● WHAT IS BEING ASKED
Return, word for word, only the lines of the data below that lie between the line with "ATOM 138 N N" and the line with "ATOM 140 C C", those two lines included.

● EXTRACTED MATERIAL
####

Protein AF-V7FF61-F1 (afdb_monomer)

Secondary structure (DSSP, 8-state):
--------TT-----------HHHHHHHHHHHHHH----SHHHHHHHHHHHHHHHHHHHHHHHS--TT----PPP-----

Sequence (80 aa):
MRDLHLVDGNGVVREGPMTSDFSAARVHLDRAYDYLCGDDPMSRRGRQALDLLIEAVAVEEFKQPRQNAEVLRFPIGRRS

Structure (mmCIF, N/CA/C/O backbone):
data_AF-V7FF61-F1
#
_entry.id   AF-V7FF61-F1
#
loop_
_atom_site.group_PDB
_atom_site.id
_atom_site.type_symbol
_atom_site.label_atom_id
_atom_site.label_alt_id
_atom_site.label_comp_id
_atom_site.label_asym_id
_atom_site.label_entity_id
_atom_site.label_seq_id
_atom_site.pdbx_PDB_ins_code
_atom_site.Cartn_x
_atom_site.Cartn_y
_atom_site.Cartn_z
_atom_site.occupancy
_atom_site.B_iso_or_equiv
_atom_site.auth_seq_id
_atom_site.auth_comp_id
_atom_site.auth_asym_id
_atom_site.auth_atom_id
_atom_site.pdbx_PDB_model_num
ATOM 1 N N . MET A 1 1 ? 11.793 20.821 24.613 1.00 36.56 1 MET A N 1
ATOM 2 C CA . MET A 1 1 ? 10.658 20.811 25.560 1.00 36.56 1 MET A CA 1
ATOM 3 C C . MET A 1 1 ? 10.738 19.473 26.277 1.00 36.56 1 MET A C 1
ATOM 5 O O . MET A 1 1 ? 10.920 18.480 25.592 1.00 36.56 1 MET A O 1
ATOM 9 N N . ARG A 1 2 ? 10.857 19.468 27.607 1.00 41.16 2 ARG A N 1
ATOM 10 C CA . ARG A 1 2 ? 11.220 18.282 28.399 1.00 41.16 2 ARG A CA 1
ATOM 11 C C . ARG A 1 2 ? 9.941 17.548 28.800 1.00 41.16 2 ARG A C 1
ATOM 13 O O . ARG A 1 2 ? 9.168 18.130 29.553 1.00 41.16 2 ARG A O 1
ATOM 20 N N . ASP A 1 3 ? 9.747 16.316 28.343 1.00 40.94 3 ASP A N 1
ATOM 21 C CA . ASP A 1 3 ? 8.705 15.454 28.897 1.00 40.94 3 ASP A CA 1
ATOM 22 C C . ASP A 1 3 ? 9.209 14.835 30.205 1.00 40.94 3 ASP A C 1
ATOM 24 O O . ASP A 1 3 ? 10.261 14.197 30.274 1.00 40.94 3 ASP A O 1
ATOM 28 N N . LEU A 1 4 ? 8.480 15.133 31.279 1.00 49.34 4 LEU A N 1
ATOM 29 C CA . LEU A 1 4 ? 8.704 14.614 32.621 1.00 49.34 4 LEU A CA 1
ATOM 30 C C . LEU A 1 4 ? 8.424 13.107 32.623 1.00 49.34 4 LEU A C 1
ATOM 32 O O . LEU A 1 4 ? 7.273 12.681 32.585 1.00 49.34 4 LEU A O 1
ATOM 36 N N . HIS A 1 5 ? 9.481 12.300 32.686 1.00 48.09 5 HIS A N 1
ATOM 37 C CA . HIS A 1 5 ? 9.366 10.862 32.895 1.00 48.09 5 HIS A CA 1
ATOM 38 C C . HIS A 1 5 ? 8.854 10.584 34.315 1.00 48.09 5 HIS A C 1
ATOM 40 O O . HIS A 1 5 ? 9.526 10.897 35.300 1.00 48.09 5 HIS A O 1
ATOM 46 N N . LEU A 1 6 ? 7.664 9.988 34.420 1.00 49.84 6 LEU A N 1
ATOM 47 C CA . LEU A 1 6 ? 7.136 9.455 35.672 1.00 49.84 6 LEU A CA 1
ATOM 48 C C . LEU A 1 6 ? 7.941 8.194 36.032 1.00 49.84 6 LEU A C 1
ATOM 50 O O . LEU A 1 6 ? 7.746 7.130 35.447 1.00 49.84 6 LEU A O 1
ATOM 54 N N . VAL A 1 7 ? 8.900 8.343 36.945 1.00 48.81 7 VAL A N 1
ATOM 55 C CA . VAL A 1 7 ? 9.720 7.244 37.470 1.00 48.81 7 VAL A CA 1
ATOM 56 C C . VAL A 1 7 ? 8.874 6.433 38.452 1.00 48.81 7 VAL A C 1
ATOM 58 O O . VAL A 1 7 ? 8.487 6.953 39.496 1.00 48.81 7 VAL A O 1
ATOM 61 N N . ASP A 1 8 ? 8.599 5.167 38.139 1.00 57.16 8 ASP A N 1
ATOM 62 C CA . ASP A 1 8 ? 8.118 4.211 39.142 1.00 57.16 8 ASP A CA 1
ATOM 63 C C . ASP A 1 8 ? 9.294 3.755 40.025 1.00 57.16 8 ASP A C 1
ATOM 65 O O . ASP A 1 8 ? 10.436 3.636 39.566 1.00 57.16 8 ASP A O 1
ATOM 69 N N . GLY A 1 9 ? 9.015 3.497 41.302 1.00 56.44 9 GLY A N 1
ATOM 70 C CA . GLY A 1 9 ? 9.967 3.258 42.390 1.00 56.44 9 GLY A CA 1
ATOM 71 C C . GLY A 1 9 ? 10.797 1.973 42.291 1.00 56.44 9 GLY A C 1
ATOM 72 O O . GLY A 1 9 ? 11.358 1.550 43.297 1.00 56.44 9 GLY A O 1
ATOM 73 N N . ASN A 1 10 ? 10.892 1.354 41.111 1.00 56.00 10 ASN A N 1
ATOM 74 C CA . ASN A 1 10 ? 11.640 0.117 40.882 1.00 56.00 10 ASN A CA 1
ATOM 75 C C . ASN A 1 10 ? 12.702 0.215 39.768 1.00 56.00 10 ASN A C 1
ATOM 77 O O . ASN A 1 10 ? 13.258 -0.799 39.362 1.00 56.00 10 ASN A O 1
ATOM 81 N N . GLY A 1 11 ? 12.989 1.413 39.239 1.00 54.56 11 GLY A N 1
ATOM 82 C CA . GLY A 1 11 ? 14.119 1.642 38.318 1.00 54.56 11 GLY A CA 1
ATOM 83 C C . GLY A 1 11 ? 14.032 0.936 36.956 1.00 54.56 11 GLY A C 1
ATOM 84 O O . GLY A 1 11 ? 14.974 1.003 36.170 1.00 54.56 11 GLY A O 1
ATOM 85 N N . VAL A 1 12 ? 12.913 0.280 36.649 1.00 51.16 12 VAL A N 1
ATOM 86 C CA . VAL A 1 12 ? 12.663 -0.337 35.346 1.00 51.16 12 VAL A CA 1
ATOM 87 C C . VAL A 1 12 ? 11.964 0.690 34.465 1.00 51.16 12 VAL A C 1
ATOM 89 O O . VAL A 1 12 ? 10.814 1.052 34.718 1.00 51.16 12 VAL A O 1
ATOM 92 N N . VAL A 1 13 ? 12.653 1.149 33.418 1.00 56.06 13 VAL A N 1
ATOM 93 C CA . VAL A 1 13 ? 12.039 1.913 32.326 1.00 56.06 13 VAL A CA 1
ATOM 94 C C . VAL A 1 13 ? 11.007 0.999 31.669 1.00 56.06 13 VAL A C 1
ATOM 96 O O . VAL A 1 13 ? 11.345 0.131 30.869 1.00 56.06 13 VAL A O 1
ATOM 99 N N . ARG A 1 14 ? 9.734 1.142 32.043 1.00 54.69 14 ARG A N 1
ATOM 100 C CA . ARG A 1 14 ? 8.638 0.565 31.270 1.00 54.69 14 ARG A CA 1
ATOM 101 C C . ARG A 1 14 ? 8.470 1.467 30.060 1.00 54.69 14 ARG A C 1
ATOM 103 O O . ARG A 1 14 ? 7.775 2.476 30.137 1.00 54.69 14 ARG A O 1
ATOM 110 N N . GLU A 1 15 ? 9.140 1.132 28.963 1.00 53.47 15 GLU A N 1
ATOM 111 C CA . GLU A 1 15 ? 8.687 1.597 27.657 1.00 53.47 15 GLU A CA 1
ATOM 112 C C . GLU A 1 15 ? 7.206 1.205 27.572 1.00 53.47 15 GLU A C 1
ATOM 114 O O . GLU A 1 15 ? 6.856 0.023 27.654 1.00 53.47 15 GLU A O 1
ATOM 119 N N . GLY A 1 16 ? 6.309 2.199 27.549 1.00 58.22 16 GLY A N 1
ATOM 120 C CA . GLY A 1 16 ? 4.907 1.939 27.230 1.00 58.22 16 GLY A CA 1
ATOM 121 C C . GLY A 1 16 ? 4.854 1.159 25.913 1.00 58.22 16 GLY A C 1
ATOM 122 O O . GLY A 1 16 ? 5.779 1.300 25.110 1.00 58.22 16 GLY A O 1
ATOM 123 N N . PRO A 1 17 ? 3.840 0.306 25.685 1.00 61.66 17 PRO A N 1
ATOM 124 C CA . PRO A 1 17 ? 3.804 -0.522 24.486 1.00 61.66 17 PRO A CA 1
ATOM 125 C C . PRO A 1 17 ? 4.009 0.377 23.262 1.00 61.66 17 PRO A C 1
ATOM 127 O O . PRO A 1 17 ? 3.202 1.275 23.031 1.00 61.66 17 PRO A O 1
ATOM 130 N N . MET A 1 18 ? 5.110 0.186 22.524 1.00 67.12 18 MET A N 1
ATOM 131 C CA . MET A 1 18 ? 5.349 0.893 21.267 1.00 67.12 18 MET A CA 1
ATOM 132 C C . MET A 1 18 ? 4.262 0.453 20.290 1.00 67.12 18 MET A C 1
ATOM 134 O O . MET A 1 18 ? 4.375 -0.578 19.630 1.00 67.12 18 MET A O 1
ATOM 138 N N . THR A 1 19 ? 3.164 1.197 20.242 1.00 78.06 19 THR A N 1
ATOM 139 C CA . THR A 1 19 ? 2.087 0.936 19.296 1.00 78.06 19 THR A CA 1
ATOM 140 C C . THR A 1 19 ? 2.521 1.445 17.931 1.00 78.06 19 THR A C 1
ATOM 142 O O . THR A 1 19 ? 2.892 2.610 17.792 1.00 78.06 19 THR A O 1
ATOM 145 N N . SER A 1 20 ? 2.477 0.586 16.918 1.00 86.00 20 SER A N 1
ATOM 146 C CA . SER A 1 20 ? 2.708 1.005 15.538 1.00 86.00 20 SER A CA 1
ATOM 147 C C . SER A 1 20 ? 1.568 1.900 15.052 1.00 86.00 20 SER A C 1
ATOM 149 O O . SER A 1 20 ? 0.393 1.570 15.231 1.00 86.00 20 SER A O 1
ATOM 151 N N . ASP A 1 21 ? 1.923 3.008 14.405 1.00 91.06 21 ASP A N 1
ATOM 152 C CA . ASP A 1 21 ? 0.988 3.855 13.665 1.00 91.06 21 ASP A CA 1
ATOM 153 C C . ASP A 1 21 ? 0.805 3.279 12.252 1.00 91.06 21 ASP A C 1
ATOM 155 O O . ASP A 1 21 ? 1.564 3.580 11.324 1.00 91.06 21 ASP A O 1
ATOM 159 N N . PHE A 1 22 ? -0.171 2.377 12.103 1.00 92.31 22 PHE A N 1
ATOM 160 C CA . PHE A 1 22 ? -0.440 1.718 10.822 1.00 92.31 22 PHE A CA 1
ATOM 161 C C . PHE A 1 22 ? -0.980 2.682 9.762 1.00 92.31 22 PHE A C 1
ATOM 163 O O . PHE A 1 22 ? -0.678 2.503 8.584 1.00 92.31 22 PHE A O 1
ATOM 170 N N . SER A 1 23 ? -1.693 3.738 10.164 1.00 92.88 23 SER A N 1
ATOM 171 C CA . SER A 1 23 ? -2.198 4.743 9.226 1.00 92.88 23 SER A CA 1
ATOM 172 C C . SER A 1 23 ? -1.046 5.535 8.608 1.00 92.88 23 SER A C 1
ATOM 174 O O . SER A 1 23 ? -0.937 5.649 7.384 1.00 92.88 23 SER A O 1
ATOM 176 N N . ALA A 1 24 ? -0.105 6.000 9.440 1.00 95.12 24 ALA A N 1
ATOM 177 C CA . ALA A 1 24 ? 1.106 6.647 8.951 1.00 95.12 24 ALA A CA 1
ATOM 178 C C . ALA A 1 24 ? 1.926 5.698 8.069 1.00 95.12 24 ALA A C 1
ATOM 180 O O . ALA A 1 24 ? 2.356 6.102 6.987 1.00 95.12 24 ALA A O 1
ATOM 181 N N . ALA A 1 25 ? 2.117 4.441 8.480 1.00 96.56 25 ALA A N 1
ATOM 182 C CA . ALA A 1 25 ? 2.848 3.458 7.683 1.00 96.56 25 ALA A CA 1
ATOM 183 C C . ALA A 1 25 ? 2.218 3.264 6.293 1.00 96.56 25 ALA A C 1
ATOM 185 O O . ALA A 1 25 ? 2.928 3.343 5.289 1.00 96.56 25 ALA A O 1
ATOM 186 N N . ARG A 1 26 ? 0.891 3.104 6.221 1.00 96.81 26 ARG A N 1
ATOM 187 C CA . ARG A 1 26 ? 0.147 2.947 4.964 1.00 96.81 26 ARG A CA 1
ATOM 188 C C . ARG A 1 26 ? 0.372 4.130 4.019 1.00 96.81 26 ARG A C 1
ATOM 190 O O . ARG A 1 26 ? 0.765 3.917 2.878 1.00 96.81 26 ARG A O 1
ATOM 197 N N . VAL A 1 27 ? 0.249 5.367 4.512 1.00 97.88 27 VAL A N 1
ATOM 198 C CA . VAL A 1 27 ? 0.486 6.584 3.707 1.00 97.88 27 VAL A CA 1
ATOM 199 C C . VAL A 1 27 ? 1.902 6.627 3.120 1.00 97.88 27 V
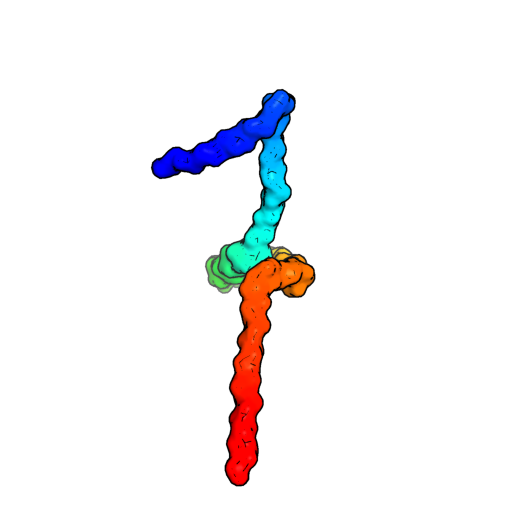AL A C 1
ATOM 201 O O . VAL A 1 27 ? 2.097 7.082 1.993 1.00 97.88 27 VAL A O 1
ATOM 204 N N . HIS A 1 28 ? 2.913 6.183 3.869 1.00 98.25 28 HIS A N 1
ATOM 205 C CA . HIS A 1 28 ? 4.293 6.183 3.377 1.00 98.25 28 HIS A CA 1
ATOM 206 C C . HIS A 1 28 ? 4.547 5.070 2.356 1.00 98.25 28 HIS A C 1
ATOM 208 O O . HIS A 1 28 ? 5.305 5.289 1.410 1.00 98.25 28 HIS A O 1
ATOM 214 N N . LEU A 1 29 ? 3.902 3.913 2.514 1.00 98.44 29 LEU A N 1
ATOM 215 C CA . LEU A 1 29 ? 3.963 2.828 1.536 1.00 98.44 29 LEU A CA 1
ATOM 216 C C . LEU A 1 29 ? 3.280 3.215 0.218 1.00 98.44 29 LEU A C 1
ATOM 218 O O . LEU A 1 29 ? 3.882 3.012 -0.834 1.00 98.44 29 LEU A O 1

####

● OUTPUT BELOW
ATOM 138 N N . THR A 1 19 ? 3.164 1.197 20.242 1.00 78.06 19 THR A N 1
ATOM 139 C CA . THR A 1 19 ? 2.087 0.936 19.296 1.00 78.06 19 THR A CA 1
ATOM 140 C C . THR A 1 19 ? 2.521 1.445 17.931 1.00 78.06 19 THR A C 1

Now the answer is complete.